Furthermore, Associate Professor of Agricultural Economics at University of Port Harcourt, Anthony Onoja, described the CBN’s action as positive for the economy.

“I think the move to slash the interest rate is a positive response to the recent data of NBS which indicated that the economy was receding. The interest rate reduction will hopefully stimulate production from the real sectors by making access to loans or capital more affordable.
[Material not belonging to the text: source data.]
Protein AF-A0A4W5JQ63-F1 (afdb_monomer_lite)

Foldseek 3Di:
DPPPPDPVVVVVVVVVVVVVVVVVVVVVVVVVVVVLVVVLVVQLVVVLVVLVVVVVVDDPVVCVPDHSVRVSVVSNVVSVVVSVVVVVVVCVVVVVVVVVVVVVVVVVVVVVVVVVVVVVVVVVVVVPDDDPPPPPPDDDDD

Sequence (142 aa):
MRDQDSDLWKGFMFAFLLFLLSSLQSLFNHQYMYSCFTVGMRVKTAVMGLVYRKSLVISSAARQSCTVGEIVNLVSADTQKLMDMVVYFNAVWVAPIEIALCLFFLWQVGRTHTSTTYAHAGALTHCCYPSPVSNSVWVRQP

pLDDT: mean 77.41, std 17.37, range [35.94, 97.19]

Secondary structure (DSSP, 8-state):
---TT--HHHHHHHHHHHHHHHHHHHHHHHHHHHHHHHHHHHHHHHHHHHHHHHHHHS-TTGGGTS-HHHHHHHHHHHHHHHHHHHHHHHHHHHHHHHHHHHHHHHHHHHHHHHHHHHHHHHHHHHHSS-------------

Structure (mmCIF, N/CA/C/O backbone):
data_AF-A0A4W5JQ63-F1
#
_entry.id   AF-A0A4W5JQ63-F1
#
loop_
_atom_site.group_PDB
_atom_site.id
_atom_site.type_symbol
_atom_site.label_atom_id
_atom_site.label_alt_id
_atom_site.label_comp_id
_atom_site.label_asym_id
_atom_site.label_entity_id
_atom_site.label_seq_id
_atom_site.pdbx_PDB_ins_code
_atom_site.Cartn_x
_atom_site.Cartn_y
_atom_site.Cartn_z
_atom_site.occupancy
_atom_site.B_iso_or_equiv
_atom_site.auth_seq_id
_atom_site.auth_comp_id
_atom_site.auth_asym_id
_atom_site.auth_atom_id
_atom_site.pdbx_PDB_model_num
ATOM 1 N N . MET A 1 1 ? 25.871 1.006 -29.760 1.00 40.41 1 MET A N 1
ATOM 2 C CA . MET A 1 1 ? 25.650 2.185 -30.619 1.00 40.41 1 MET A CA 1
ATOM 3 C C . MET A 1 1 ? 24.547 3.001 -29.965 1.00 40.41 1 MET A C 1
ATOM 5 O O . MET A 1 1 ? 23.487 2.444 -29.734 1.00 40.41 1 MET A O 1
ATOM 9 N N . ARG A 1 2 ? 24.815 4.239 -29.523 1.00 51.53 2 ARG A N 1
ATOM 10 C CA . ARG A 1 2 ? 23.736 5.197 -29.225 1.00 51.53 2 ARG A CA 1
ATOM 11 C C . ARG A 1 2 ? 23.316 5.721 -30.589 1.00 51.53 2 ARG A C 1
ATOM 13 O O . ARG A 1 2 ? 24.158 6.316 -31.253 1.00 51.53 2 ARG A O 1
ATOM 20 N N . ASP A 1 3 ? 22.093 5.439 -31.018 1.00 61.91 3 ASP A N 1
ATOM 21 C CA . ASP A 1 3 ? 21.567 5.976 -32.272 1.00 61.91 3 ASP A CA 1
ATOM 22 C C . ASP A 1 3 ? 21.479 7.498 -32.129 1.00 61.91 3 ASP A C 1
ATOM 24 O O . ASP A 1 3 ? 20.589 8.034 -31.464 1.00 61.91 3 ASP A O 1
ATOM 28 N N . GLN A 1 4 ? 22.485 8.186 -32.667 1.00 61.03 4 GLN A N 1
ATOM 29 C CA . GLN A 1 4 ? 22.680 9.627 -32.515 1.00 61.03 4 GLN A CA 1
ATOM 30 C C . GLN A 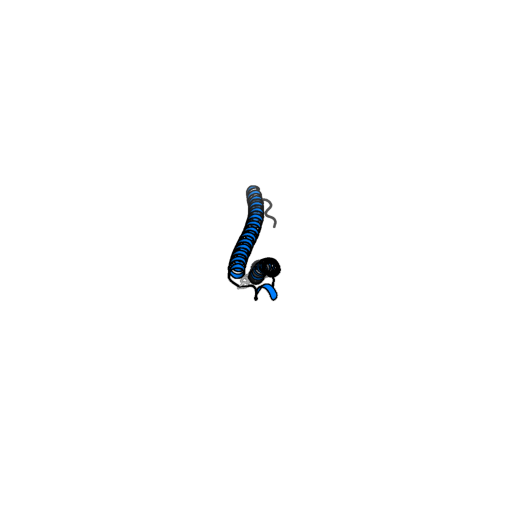1 4 ? 21.682 10.441 -33.365 1.00 61.03 4 GLN A C 1
ATOM 32 O O . GLN A 1 4 ? 21.549 11.641 -33.149 1.00 61.03 4 GLN A O 1
ATOM 37 N N . ASP A 1 5 ? 20.898 9.754 -34.207 1.00 58.56 5 ASP A N 1
ATOM 38 C CA . ASP A 1 5 ? 19.800 10.281 -35.030 1.00 58.56 5 ASP A CA 1
ATOM 39 C C . ASP A 1 5 ? 18.412 9.874 -34.492 1.00 58.56 5 ASP A C 1
ATOM 41 O O . ASP A 1 5 ? 17.446 9.708 -35.237 1.00 58.56 5 ASP A O 1
ATOM 45 N N . SER A 1 6 ? 18.289 9.643 -33.183 1.00 63.94 6 SER A N 1
ATOM 46 C CA . SER A 1 6 ? 16.981 9.403 -32.573 1.00 63.94 6 SER A CA 1
ATOM 47 C C . SER A 1 6 ? 16.206 10.721 -32.479 1.00 63.94 6 SER A C 1
ATOM 49 O O . SER A 1 6 ? 16.619 11.645 -31.781 1.00 63.94 6 SER A O 1
ATOM 51 N N . ASP A 1 7 ? 15.078 10.807 -33.197 1.00 81.00 7 ASP A N 1
ATOM 52 C CA . ASP A 1 7 ? 14.209 11.990 -33.228 1.00 81.00 7 ASP A CA 1
ATOM 53 C C . ASP A 1 7 ? 14.000 12.557 -31.815 1.00 81.00 7 ASP A C 1
ATOM 55 O O . ASP A 1 7 ? 13.471 11.861 -30.941 1.00 81.00 7 ASP A O 1
ATOM 59 N N . LEU A 1 8 ? 14.363 13.827 -31.592 1.00 83.12 8 LEU A N 1
ATOM 60 C CA . LEU A 1 8 ? 14.244 14.512 -30.291 1.00 83.12 8 LEU A CA 1
ATOM 61 C C . LEU A 1 8 ? 12.850 14.337 -29.659 1.00 83.12 8 LEU A C 1
ATOM 63 O O . LEU A 1 8 ? 12.712 14.230 -28.440 1.00 83.12 8 LEU A O 1
ATOM 67 N N . TRP A 1 9 ? 11.820 14.232 -30.501 1.00 87.50 9 TRP A N 1
ATOM 68 C CA . TRP A 1 9 ? 10.440 13.951 -30.115 1.00 87.50 9 TRP A CA 1
ATOM 69 C C . TRP A 1 9 ? 10.269 12.657 -29.300 1.00 87.50 9 TRP A C 1
ATOM 71 O O . TRP A 1 9 ? 9.551 12.656 -28.300 1.00 87.50 9 TRP A O 1
ATOM 81 N N . LYS A 1 10 ? 10.957 11.565 -29.663 1.00 87.06 10 LYS A N 1
ATOM 82 C CA . LYS A 1 10 ? 10.910 10.300 -28.903 1.00 87.06 10 LYS A CA 1
ATOM 83 C C . LYS A 1 10 ? 11.466 10.490 -27.495 1.00 87.06 10 LYS A C 1
ATOM 85 O O . LYS A 1 10 ? 10.892 9.977 -26.539 1.00 87.06 10 LYS A O 1
ATOM 90 N N . GLY A 1 11 ? 12.538 11.273 -27.354 1.00 89.69 11 GLY A N 1
ATOM 91 C CA . GLY A 1 11 ? 13.104 11.630 -26.052 1.00 89.69 11 GLY A CA 1
ATOM 92 C C . GLY A 1 11 ? 12.102 12.377 -25.170 1.00 89.69 11 GLY A C 1
ATOM 93 O O . GLY A 1 11 ? 11.894 11.992 -24.019 1.00 89.69 11 GLY A O 1
ATOM 94 N N . PHE A 1 12 ? 11.418 13.382 -25.728 1.00 91.75 12 PHE A N 1
ATOM 95 C CA . PHE A 1 12 ? 10.346 14.096 -25.024 1.00 91.75 12 PHE A CA 1
ATOM 96 C C . PHE A 1 12 ? 9.190 13.173 -24.621 1.00 91.75 12 PHE A C 1
ATOM 98 O O . PHE A 1 12 ? 8.716 13.262 -23.489 1.00 91.75 12 PHE A O 1
ATOM 105 N N . MET A 1 13 ? 8.776 12.246 -25.494 1.00 93.38 13 MET A N 1
ATOM 106 C CA . MET A 1 13 ? 7.745 11.257 -25.161 1.00 93.38 13 MET A CA 1
ATOM 107 C C . MET A 1 13 ? 8.154 10.369 -23.979 1.00 93.38 13 MET A C 1
ATOM 109 O O . MET A 1 13 ? 7.360 10.192 -23.057 1.00 93.38 13 MET A O 1
ATOM 113 N N . PHE A 1 14 ? 9.382 9.839 -23.965 1.00 91.94 14 PHE A N 1
ATOM 114 C CA . PHE A 1 14 ? 9.862 9.014 -22.851 1.00 91.94 14 PHE A CA 1
ATOM 115 C C . PHE A 1 14 ? 9.990 9.810 -21.550 1.00 91.94 14 PHE A C 1
ATOM 117 O O . PHE A 1 14 ? 9.571 9.323 -20.502 1.00 91.94 14 PHE A O 1
ATOM 124 N N . ALA A 1 15 ? 10.512 11.037 -21.604 1.00 93.12 15 ALA A N 1
ATOM 125 C CA . ALA A 1 15 ? 10.615 11.902 -20.431 1.00 93.12 15 ALA A CA 1
ATOM 126 C C . ALA A 1 15 ? 9.233 12.197 -19.823 1.00 93.12 15 ALA A C 1
ATOM 128 O O . ALA A 1 15 ? 9.043 12.073 -18.612 1.00 93.12 15 ALA A O 1
ATOM 129 N N . PHE A 1 16 ? 8.249 12.516 -20.669 1.00 95.88 16 PHE A N 1
ATOM 130 C CA . PHE A 1 16 ? 6.874 12.743 -20.236 1.00 95.88 16 PHE A CA 1
ATOM 131 C C . PHE A 1 16 ? 6.232 11.474 -19.660 1.00 95.88 16 PHE A C 1
ATOM 133 O O . PHE A 1 16 ? 5.584 11.528 -18.615 1.00 95.88 16 PHE A O 1
ATOM 140 N N . LEU A 1 17 ? 6.456 10.318 -20.290 1.00 95.38 17 LEU A N 1
ATOM 141 C CA . LEU A 1 17 ? 5.935 9.038 -19.814 1.00 95.38 17 LEU A CA 1
ATOM 142 C C . LEU A 1 17 ? 6.510 8.660 -18.442 1.00 95.38 17 LEU A C 1
ATOM 144 O O . LEU A 1 17 ? 5.761 8.233 -17.568 1.00 95.38 17 LEU A O 1
ATOM 148 N N . LEU A 1 18 ? 7.814 8.856 -18.224 1.00 94.06 18 LEU A N 1
ATOM 149 C CA . LEU A 1 18 ? 8.459 8.609 -16.930 1.00 94.06 18 LEU A CA 1
ATOM 150 C C . LEU A 1 18 ? 7.931 9.543 -15.837 1.00 94.06 18 LEU A C 1
ATOM 152 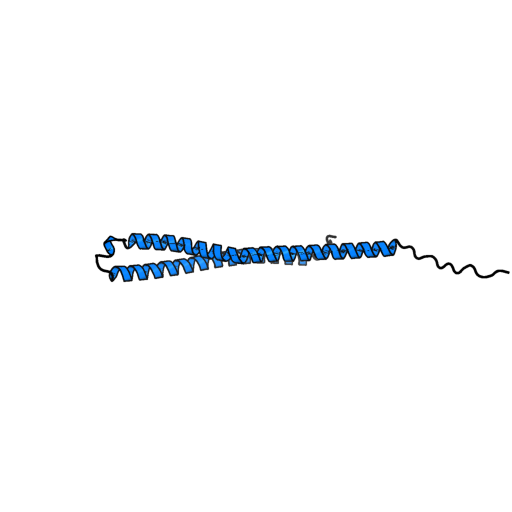O O . LEU A 1 18 ? 7.695 9.106 -14.707 1.00 94.06 18 LEU A O 1
ATOM 156 N N . PHE A 1 19 ? 7.700 10.813 -16.174 1.00 96.88 19 PHE A N 1
ATOM 157 C CA . PHE A 1 19 ? 7.099 11.776 -15.257 1.00 96.88 19 PHE A CA 1
ATOM 158 C C . PHE A 1 19 ? 5.670 11.375 -14.864 1.00 96.88 19 PHE A C 1
ATOM 160 O O . PHE A 1 19 ? 5.330 11.354 -13.676 1.00 96.88 19 PHE A O 1
ATOM 167 N N . LEU A 1 20 ? 4.845 11.000 -15.847 1.00 96.88 20 LEU A N 1
ATOM 168 C CA . LEU A 1 20 ? 3.487 10.514 -15.609 1.00 96.88 20 LEU A CA 1
ATOM 169 C C . LEU A 1 20 ? 3.484 9.247 -14.758 1.00 96.88 20 LEU A C 1
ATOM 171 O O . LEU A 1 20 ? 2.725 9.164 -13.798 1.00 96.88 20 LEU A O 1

Farmers, SMEs in the commodity value chains will use such loans to revive their businesses, which have been negatively affected by the COVID-19 lockdown currently going on in many parts of the country.

“When businesses get back to production they can retain jobs, increase GDP growth and on the long run reduce inflation. However, with the low price of oil, which had negatively affected the value of Naira in the foreign exchange market it is inevitable that we will have to grapple with inflation on the short run,” Onoja.